▸ Your goal
From the records below, set down exactly the lines starting with the line that contains "ATOM 18 C CA" and going on through the line that contains "ATOM 26 N N". Nothing else is wanted.

▸ Collected data

-- Opening Marker --

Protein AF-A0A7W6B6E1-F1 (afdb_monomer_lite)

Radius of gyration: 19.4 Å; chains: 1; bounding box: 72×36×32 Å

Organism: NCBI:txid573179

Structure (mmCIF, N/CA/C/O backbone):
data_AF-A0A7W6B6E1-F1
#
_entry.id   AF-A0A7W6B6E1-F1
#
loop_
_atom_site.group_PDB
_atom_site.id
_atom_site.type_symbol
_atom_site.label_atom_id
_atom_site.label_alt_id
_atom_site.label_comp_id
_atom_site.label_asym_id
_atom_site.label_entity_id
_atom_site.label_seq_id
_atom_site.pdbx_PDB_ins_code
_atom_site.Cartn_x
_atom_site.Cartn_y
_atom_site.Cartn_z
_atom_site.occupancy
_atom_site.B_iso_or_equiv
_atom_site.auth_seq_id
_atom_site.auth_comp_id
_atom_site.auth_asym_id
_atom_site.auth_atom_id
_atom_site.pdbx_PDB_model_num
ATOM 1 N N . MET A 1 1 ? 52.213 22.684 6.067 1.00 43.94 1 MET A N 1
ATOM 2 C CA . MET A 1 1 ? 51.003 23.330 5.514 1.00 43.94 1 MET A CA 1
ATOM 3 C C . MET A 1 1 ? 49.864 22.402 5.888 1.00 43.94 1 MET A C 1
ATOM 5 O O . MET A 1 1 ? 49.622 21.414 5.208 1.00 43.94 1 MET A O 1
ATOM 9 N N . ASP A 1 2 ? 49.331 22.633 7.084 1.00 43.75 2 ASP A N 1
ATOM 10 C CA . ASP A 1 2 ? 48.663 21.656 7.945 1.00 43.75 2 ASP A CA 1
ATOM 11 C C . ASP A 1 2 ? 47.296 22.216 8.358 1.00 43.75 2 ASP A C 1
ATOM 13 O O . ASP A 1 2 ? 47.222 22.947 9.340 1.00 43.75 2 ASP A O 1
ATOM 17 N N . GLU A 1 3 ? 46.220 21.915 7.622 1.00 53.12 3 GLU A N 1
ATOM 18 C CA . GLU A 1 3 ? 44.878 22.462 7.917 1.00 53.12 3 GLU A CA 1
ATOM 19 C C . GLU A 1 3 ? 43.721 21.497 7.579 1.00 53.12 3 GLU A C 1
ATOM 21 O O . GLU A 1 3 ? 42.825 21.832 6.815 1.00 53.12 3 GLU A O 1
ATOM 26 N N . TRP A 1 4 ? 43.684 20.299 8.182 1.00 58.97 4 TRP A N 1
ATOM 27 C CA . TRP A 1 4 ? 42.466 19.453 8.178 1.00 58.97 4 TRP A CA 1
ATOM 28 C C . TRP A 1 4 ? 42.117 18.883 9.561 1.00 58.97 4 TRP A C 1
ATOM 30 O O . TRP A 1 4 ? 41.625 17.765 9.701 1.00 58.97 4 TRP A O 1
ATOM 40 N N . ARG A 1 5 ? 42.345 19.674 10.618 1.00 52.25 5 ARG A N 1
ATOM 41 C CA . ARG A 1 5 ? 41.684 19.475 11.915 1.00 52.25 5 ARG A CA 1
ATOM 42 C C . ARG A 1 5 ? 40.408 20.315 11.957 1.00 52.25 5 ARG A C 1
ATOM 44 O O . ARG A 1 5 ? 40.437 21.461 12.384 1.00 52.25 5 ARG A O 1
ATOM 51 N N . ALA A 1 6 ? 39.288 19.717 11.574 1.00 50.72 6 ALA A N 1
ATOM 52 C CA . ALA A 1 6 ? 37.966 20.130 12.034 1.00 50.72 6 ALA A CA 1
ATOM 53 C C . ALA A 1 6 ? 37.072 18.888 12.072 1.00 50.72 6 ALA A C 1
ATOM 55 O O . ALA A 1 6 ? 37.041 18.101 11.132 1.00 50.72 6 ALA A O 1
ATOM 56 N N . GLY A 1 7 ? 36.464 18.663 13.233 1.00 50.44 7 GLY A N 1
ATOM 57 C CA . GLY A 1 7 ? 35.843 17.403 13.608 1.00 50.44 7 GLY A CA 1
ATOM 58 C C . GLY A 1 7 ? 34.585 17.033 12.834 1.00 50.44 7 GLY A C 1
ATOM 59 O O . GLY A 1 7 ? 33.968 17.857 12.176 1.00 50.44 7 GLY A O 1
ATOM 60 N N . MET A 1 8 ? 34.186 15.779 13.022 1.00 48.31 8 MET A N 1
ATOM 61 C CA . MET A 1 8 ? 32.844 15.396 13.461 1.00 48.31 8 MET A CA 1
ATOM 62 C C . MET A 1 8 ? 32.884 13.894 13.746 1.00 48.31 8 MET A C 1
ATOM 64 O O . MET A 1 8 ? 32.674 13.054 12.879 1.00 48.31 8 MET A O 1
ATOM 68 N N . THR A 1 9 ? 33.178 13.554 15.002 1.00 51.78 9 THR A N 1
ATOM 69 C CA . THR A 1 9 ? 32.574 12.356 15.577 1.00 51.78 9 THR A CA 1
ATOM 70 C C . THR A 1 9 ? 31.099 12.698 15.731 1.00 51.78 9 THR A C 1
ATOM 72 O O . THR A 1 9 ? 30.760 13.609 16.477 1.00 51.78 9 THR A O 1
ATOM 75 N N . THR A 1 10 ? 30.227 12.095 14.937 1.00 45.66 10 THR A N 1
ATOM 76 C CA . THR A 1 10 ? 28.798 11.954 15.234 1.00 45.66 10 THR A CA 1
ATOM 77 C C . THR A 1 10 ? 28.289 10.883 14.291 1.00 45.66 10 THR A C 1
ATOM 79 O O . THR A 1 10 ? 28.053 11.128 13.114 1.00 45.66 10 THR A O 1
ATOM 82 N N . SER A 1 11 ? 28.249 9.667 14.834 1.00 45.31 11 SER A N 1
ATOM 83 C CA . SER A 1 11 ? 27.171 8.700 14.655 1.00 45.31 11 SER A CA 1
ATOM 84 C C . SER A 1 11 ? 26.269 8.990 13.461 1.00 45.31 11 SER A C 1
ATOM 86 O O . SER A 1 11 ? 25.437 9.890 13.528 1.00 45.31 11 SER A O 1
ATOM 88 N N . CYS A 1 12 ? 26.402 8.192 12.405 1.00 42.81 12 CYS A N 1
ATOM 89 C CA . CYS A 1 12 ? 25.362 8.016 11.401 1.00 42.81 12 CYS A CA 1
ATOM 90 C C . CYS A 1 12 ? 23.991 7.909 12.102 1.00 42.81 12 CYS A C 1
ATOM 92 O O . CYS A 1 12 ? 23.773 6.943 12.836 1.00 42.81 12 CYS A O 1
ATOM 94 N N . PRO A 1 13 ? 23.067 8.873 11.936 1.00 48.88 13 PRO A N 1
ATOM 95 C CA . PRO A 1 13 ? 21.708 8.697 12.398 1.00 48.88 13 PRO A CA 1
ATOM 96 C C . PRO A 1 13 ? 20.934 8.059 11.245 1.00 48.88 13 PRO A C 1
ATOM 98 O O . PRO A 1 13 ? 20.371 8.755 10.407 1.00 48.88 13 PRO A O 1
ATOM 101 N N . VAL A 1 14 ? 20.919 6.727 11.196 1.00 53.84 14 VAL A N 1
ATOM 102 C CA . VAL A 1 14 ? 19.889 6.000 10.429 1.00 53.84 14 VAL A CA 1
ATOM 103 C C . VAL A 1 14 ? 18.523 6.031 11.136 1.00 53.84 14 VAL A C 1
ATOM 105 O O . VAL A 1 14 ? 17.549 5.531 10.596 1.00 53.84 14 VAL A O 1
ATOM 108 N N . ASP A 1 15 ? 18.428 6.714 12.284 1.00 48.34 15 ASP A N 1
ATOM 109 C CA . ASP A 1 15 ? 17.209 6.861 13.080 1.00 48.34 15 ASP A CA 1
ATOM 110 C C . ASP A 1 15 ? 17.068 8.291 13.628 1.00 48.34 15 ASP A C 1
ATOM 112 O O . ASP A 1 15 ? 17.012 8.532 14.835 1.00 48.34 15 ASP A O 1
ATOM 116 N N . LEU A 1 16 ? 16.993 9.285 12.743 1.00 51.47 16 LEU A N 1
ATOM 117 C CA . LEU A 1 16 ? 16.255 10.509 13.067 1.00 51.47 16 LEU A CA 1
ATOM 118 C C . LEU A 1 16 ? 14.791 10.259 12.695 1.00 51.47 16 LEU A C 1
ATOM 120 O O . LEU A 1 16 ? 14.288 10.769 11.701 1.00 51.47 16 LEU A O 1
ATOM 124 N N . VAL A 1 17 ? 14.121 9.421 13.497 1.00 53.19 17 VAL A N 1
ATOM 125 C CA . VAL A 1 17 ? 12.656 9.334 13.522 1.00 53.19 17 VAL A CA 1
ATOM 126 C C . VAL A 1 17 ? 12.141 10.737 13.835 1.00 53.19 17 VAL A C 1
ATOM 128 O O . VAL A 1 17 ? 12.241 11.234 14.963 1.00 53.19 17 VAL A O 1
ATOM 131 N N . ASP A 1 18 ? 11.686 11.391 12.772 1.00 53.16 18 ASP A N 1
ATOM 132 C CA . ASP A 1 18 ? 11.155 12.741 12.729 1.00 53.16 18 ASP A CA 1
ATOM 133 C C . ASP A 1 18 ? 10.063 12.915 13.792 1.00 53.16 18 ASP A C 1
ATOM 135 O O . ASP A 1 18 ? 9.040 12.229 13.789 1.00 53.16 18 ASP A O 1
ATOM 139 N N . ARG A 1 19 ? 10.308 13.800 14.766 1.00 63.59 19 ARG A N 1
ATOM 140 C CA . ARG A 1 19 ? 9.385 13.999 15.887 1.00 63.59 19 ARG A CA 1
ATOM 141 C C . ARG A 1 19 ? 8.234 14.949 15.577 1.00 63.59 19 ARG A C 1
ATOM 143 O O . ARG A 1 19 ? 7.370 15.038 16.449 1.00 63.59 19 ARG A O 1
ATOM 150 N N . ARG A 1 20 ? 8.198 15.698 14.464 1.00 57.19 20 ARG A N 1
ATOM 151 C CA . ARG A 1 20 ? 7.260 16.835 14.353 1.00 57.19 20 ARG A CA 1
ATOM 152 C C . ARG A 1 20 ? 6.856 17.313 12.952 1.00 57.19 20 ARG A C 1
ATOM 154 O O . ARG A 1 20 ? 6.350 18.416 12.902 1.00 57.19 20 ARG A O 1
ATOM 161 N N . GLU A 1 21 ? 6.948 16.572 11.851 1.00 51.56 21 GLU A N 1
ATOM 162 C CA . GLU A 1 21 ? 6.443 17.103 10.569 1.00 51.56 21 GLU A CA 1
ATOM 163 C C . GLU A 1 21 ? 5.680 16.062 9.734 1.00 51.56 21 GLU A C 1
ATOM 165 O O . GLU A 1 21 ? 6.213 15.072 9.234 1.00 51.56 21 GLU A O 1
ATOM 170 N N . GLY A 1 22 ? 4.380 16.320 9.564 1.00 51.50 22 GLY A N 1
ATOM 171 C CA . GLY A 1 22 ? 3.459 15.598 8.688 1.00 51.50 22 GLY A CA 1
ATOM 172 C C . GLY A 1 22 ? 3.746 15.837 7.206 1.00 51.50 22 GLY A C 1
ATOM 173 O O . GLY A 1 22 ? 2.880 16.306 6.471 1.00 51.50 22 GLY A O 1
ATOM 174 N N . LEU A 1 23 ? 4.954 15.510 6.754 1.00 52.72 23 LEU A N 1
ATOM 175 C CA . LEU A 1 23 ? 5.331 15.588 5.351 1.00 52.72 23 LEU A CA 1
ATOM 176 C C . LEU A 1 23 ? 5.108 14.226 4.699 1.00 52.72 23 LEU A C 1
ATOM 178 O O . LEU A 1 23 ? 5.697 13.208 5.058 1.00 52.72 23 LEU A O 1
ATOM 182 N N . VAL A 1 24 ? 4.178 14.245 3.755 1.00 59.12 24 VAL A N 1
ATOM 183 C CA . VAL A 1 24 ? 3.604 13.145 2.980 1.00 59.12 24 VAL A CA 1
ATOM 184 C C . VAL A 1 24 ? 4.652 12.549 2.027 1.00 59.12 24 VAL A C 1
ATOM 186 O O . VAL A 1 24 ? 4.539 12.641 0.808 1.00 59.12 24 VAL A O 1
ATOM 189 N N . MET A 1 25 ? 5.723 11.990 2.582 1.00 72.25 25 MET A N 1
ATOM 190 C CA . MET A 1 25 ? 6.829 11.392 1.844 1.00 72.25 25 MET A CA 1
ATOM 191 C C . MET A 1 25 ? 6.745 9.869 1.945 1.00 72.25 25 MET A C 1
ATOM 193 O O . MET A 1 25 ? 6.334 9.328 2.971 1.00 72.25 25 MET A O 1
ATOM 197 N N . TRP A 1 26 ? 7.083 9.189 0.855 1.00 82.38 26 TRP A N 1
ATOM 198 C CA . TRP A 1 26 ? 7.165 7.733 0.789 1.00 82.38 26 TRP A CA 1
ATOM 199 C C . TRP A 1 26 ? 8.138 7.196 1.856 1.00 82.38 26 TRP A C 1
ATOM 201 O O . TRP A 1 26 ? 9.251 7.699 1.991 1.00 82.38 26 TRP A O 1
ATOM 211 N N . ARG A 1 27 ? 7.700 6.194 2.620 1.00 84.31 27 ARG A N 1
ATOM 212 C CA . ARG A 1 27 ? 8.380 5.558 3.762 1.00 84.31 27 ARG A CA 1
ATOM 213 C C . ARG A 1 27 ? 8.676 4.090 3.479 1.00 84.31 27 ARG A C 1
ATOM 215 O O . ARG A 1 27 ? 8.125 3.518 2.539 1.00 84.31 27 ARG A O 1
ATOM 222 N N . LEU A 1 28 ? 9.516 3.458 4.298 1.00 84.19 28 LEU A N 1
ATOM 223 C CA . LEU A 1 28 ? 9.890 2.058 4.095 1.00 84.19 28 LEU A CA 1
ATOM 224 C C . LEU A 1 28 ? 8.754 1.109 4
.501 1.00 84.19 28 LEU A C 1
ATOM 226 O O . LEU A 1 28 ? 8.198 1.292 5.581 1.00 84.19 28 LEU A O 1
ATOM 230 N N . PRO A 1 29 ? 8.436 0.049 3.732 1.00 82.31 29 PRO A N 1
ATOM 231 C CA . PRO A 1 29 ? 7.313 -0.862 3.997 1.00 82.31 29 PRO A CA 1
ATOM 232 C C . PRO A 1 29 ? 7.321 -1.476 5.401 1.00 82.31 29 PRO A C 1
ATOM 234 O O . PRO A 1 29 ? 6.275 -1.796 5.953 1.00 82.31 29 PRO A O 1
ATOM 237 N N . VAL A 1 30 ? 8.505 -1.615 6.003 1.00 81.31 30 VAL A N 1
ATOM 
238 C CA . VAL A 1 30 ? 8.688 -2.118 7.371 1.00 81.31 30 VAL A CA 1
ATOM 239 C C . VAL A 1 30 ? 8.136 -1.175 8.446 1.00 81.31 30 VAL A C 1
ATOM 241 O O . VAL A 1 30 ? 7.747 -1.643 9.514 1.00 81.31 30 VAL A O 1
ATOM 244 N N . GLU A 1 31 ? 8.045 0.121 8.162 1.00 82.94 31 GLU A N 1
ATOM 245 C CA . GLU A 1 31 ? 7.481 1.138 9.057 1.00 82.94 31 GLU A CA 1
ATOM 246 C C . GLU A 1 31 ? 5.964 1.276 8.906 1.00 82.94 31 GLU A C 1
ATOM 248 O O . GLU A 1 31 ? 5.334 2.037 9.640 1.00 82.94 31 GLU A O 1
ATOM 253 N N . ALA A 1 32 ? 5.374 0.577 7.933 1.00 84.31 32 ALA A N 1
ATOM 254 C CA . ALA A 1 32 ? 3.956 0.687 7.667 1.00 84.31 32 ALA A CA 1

-- Closing Marker --
-- Opening Marker --

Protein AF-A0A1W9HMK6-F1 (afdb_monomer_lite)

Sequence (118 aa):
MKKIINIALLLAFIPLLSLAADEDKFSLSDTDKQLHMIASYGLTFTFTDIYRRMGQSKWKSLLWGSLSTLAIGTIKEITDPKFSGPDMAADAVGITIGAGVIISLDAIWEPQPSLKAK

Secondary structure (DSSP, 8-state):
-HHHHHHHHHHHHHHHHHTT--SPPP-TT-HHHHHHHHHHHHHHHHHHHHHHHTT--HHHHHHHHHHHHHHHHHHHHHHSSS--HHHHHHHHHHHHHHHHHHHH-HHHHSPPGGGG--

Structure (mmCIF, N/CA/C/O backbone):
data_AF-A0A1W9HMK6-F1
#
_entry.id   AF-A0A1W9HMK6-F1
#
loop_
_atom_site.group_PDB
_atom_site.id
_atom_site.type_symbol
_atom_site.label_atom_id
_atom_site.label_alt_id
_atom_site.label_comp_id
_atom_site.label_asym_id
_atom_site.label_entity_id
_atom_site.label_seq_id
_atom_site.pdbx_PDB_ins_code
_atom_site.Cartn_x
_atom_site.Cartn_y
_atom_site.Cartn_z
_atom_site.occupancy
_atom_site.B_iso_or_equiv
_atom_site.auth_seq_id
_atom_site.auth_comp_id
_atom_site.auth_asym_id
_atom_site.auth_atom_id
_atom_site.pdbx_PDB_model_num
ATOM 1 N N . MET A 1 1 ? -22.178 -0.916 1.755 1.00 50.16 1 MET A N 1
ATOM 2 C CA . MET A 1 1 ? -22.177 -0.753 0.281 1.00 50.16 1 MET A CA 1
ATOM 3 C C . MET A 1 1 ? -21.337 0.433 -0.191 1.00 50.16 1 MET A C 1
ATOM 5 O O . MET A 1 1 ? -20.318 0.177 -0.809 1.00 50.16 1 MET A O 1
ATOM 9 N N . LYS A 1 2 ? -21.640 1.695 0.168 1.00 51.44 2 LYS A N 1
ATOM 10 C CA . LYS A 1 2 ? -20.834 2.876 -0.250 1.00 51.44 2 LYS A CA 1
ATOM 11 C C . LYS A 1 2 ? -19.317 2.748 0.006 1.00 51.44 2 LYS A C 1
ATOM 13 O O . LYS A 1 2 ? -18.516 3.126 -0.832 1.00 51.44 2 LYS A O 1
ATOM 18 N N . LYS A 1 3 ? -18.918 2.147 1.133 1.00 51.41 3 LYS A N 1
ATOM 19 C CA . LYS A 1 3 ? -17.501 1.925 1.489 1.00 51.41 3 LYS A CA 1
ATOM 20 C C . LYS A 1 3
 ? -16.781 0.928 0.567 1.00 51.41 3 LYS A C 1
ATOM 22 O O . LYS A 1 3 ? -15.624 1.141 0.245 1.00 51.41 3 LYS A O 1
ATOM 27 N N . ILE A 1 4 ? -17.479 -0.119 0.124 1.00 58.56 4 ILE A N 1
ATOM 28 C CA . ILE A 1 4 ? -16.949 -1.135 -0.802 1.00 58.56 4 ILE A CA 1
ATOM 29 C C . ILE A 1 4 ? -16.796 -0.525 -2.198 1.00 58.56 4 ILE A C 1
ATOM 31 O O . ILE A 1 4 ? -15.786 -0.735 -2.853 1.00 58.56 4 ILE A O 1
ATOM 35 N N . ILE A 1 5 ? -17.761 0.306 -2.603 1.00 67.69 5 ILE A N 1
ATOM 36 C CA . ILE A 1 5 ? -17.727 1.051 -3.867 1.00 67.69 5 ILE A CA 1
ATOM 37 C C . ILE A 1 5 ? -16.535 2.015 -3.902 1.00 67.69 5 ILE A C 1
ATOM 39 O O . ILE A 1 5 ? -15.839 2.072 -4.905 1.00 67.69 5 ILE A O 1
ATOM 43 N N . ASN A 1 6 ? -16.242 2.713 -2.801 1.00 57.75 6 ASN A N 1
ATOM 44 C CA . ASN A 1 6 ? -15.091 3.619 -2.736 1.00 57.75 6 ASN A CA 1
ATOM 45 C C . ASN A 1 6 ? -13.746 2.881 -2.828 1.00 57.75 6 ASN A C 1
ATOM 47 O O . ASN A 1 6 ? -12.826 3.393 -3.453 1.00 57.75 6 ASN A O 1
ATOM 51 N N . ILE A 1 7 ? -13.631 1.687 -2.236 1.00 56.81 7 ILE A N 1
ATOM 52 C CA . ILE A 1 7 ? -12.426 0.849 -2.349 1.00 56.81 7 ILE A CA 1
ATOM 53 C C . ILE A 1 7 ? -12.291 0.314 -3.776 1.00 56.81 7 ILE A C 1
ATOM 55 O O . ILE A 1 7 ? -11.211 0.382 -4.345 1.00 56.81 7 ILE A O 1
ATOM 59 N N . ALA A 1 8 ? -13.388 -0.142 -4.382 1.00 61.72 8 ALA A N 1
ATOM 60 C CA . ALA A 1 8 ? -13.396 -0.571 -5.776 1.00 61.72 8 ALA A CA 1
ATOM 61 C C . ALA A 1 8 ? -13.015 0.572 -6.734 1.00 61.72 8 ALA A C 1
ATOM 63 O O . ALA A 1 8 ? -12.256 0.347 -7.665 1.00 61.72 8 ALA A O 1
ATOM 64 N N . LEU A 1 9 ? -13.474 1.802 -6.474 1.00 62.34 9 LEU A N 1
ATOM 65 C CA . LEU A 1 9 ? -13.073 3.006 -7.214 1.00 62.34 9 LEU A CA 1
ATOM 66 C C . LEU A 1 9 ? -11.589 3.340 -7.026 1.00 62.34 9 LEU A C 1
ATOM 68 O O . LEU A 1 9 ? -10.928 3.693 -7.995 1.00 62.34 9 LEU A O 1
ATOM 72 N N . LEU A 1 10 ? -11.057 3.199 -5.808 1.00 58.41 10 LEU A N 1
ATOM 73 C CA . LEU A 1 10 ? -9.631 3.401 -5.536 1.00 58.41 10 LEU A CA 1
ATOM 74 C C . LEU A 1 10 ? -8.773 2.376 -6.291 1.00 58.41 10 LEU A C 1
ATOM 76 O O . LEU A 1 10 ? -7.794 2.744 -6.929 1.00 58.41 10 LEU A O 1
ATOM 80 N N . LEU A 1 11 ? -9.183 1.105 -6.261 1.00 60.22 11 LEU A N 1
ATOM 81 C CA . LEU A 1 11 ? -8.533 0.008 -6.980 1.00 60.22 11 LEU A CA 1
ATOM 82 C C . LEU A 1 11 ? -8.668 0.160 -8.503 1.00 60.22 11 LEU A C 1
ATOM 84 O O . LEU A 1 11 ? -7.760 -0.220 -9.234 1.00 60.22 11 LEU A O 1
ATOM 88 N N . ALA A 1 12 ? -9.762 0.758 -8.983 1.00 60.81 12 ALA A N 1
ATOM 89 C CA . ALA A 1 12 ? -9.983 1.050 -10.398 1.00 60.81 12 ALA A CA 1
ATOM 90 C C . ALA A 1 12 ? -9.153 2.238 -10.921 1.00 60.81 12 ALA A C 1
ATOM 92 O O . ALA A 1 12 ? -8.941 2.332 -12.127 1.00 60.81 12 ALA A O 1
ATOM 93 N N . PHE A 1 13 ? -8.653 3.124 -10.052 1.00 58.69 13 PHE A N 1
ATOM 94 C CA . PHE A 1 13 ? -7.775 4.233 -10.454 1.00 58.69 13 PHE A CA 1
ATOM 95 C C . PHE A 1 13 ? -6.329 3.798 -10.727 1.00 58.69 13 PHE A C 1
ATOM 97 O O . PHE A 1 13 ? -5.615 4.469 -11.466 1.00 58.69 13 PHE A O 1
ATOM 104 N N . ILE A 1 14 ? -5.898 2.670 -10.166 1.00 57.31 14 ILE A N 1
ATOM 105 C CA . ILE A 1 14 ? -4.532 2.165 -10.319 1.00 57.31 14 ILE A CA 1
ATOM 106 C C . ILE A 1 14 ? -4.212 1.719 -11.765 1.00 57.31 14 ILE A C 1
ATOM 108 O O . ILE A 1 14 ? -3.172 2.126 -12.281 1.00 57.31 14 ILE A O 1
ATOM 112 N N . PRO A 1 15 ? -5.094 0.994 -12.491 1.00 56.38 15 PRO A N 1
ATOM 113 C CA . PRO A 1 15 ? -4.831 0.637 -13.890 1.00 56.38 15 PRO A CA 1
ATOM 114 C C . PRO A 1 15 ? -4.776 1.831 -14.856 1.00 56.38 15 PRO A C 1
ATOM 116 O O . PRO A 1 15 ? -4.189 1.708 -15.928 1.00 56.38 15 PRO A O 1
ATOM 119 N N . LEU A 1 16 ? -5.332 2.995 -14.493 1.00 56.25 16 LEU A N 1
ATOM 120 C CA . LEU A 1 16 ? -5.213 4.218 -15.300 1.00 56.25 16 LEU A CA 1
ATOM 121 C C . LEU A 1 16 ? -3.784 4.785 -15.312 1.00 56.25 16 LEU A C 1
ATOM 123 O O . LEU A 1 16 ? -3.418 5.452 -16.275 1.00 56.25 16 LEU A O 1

-- Closing Marker --

▸ Written reply
ATOM 18 C CA . GLU A 1 3 ? 44.878 22.462 7.917 1.00 53.12 3 GLU A CA 1
ATOM 19 C C . GLU A 1 3 ? 43.721 21.497 7.579 1.00 53.12 3 GLU A C 1
ATOM 21 O O . GLU A 1 3 ? 42.825 21.832 6.815 1.00 53.12 3 GLU A O 1
ATOM 26 N N . TRP A 1 4 ? 43.684 20.299 8.182 1.00 58.97 4 TRP A N 1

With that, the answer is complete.